Error with custom CNN, Exception: No weight layer

Hi all,

I’m still very much a beginner and working through the first part of the fastai course. Apologies in advance if this is very basic or is covered in a later class.

I wanted to create the simplest CNN I could for image recognition and then incrementally add layers to see what happened to the accuracy.

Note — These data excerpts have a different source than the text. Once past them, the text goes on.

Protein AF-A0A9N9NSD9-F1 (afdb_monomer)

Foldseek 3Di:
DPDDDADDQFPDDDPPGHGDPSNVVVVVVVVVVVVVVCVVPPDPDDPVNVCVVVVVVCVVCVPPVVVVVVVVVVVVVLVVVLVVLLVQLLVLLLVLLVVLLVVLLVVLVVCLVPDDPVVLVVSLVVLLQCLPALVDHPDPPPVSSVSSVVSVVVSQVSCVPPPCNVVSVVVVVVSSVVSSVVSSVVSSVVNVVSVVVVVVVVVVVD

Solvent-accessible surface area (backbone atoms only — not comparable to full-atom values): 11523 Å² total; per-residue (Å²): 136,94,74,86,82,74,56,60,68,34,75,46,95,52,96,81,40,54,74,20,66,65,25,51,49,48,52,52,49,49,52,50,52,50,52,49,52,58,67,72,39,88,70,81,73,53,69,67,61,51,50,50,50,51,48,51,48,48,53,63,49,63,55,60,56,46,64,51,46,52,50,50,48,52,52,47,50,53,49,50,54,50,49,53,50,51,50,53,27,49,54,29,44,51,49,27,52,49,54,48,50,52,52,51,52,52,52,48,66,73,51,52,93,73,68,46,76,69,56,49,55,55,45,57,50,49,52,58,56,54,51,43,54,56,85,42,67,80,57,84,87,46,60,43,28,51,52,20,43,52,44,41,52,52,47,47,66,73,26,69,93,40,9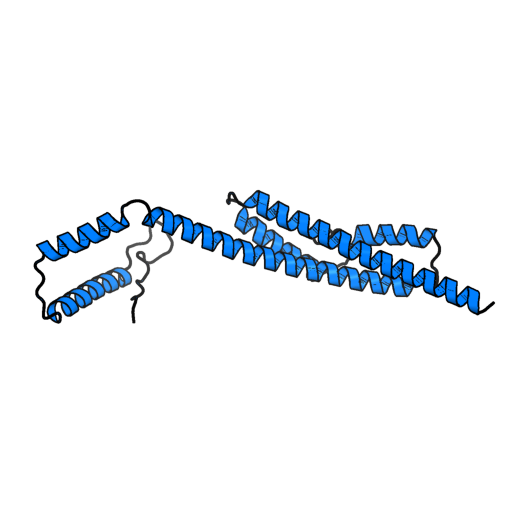4,60,30,65,61,54,54,50,52,51,53,53,45,50,53,50,53,39,54,51,53,50,50,53,52,51,52,54,52,52,54,51,53,55,54,53,54,51,54,56,64,75,75,109

Radius of gyration: 31.67 Å; Cα contacts (8 Å, |Δi|>4): 102; chains: 1; bounding box: 67×34×93 Å

Organism: NCBI:txid144679

Structure (mmCIF, N/CA/C/O backbone):
data_AF-A0A9N9NSD9-F1
#
_entry.id   AF-A0A9N9NSD9-F1
#
loop_
_atom_site.group_PDB
_atom_site.id
_atom_site.type_symbol
_atom_site.label_atom_id
_atom_site.label_alt_id
_atom_site.label_comp_id
_atom_site.label_asym_id
_atom_site.label_entity_id
_atom_site.label_seq_id
_atom_site.pdbx_PDB_ins_code
_atom_site.Cartn_x
_atom_site.Cartn_y
_atom_site.Cartn_z
_atom_site.occupancy
_atom_site.B_iso_or_equiv
_atom_site.auth_seq_id
_atom_site.auth_comp_id
_atom_site.auth_asym_id
_atom_site.auth_atom_id
_atom_site.pdbx_PDB_model_num
ATOM 1 N N . GLU A 1 1 ? -0.241 -4.561 39.359 1.00 40.72 1 GLU A N 1
ATOM 2 C CA . GLU A 1 1 ? -0.656 -4.460 37.942 1.00 40.72 1 GLU A CA 1
ATOM 3 C C . GLU A 1 1 ? -1.825 -3.500 37.853 1.00 40.72 1 GLU A C 1
ATOM 5 O O . GLU A 1 1 ? -2.701 -3.577 38.703 1.00 40.72 1 GLU A O 1
ATOM 10 N N . LEU A 1 2 ? -1.791 -2.540 36.927 1.00 46.28 2 LEU A N 1
ATOM 11 C CA . LEU A 1 2 ? -2.645 -1.347 37.004 1.00 46.28 2 LEU A CA 1
ATOM 12 C C . LEU A 1 2 ? -3.941 -1.409 36.187 1.00 46.28 2 LEU A C 1
ATOM 14 O O . LEU A 1 2 ? -4.759 -0.519 36.351 1.00 46.28 2 LEU A O 1
ATOM 18 N N . LEU A 1 3 ? -4.199 -2.450 35.393 1.00 54.34 3 LEU A N 1
ATOM 19 C CA . LEU A 1 3 ? -5.506 -2.672 34.764 1.00 54.34 3 LEU A CA 1
ATOM 20 C C . LEU A 1 3 ? -5.724 -4.176 34.573 1.00 54.34 3 LEU A C 1
ATOM 22 O O . LEU A 1 3 ? -5.040 -4.813 33.777 1.00 54.34 3 LEU A O 1
ATOM 26 N N . LYS A 1 4 ? -6.660 -4.747 35.334 1.00 63.72 4 LYS A N 1
ATOM 27 C CA . LYS A 1 4 ? -7.074 -6.146 35.193 1.00 63.72 4 LYS A CA 1
ATOM 28 C C . LYS A 1 4 ? -7.916 -6.258 33.925 1.00 63.72 4 LYS A C 1
ATOM 30 O O . LYS A 1 4 ? -8.929 -5.572 33.794 1.00 63.72 4 LYS A O 1
ATOM 35 N N . GLN A 1 5 ? -7.463 -7.061 32.973 1.00 71.75 5 GLN A N 1
ATOM 36 C CA . GLN A 1 5 ? -8.176 -7.257 31.718 1.00 71.75 5 GLN A CA 1
ATOM 37 C C . GLN A 1 5 ? -9.383 -8.171 31.960 1.00 71.75 5 GLN A C 1
ATOM 39 O O . GLN A 1 5 ? -9.229 -9.247 32.531 1.00 71.75 5 GLN A O 1
ATOM 44 N N . PHE A 1 6 ? -10.570 -7.722 31.549 1.00 78.38 6 PHE A N 1
ATOM 45 C CA . PHE A 1 6 ? -11.799 -8.514 31.606 1.00 78.38 6 PHE A CA 1
ATOM 46 C C . PHE A 1 6 ? -11.888 -9.452 30.407 1.00 78.38 6 PHE A C 1
ATOM 48 O O . PHE A 1 6 ? -11.532 -9.075 29.285 1.00 78.38 6 PHE A O 1
ATOM 55 N N . HIS A 1 7 ? -12.433 -10.643 30.630 1.00 85.31 7 HIS A N 1
ATOM 56 C CA . HIS A 1 7 ? -12.840 -11.537 29.560 1.00 85.31 7 HIS A CA 1
ATOM 57 C C . HIS A 1 7 ? -14.020 -10.945 28.764 1.00 85.31 7 HIS A C 1
ATOM 59 O O . HIS A 1 7 ? -14.710 -10.035 29.229 1.00 85.31 7 HIS A O 1
ATOM 65 N N . PRO A 1 8 ? -14.266 -11.408 27.529 1.00 79.31 8 PRO A N 1
ATOM 66 C CA . PRO A 1 8 ? -15.390 -10.927 26.732 1.00 79.31 8 PRO A CA 1
ATOM 67 C C . PRO A 1 8 ? -16.741 -11.159 27.421 1.00 79.31 8 PRO A C 1
ATOM 69 O O . PRO A 1 8 ? -16.993 -12.227 27.964 1.00 79.31 8 PRO A O 1
ATOM 72 N N . PHE A 1 9 ? -17.655 -10.191 27.315 1.00 78.06 9 PHE A N 1
ATOM 73 C CA . PHE A 1 9 ? -18.998 -10.257 27.916 1.00 78.06 9 PHE A CA 1
ATOM 74 C C . PHE A 1 9 ? -19.836 -11.475 27.469 1.00 78.06 9 PHE A C 1
ATOM 76 O O . PHE A 1 9 ? -20.730 -11.919 28.189 1.00 78.06 9 PHE A O 1
ATOM 83 N N . LYS A 1 10 ? -19.565 -12.025 26.281 1.00 80.00 10 LYS A N 1
ATOM 84 C CA . LYS A 1 10 ? -20.271 -13.179 25.704 1.00 80.00 10 LYS A CA 1
ATOM 85 C C . LYS A 1 10 ? -19.296 -14.306 25.391 1.00 80.00 10 LYS A C 1
ATOM 87 O O . LYS A 1 10 ? -18.181 -14.046 24.946 1.00 80.00 10 LYS A O 1
ATOM 92 N N . ASN A 1 11 ? -19.765 -15.550 25.488 1.00 78.69 11 ASN A N 1
ATOM 93 C CA . ASN A 1 11 ? -19.000 -16.753 25.126 1.00 78.69 11 ASN A CA 1
ATOM 94 C C . ASN A 1 11 ? -18.931 -17.000 23.601 1.00 78.69 11 ASN A C 1
ATOM 96 O O . ASN A 1 11 ? -18.936 -18.137 23.134 1.00 78.69 11 ASN A O 1
ATOM 100 N N . GLY A 1 12 ? -18.894 -15.933 22.799 1.00 67.88 12 GLY A N 1
ATOM 101 C CA . GLY A 1 12 ? -18.822 -16.018 21.344 1.00 67.88 12 GLY A CA 1
ATOM 102 C C . GLY A 1 12 ? -18.992 -14.668 20.646 1.00 67.88 12 GLY A C 1
ATOM 103 O O . GLY A 1 12 ? -19.476 -13.702 21.229 1.00 67.88 12 GLY A O 1
ATOM 104 N N . ALA A 1 13 ? -18.612 -14.618 19.368 1.00 66.75 13 ALA A N 1
ATOM 105 C CA . ALA A 1 13 ? -18.650 -13.413 18.533 1.00 66.75 13 ALA A CA 1
ATOM 106 C C . ALA A 1 13 ? -20.033 -13.105 17.916 1.00 66.75 13 ALA A C 1
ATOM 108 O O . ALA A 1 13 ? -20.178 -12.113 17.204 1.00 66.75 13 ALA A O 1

I copied the alexnet.py code from torchvision/models and edited it to be a two-layer CNN. This is the main body of the file:

class MoonNet2L(nn.Module):

def __init__(self, num_classes=2):
    super(MoonNet2L, self).__init__()
    self.features = nn.Sequential(
        nn.Conv2d(3, 32, kernel_size=5, stride=1, padding=2),
        nn.BatchNorm2d(32),
        nn.ReLU(inplace=True),
        nn.MaxPool2d(kernel_size=2, stride=2),
        nn.Conv2d(32, 64, kernel_size=5, stride=1, padding=2),
        nn.BatchNorm2d(64),
        nn.ReLU(inplace=True),
        nn.MaxPool2d(kernel_size=2, stride=2),
    )

#self.avgpool = nn.AdaptiveAvgPool2d((56,56))

    self.classifier = nn.Sequential(
        nn.Dropout(0.5),
        nn.Linear(56 * 56 * 64, num_classes),
    )
def forward(self, x):
    x = self.features(x)
    x = torch.flatten(x,1)
    x = self.classifier(x)
    return x

However, when I try to run:

learn = cnn_learner(data, models.moonnet2l, metrics=accuracy)

I get the following error:

~/anaconda3/envs/fc_fastai/lib/python3.7/site-packages/fastai/torch_core.py in in_channels(m)
261 for l in flatten_model(m):
262 if hasattr(l, ‘weight’): return l.weight.shape[1]
–> 263 raise Exception(‘No weight layer’)
264
265 class ModelOnCPU():

Exception: No weight layer

The only way that I can get this error to go away is by using AdaptiveAvgPool2d (i.e. if I uncomment the above line then it’s ok). Why is this the case?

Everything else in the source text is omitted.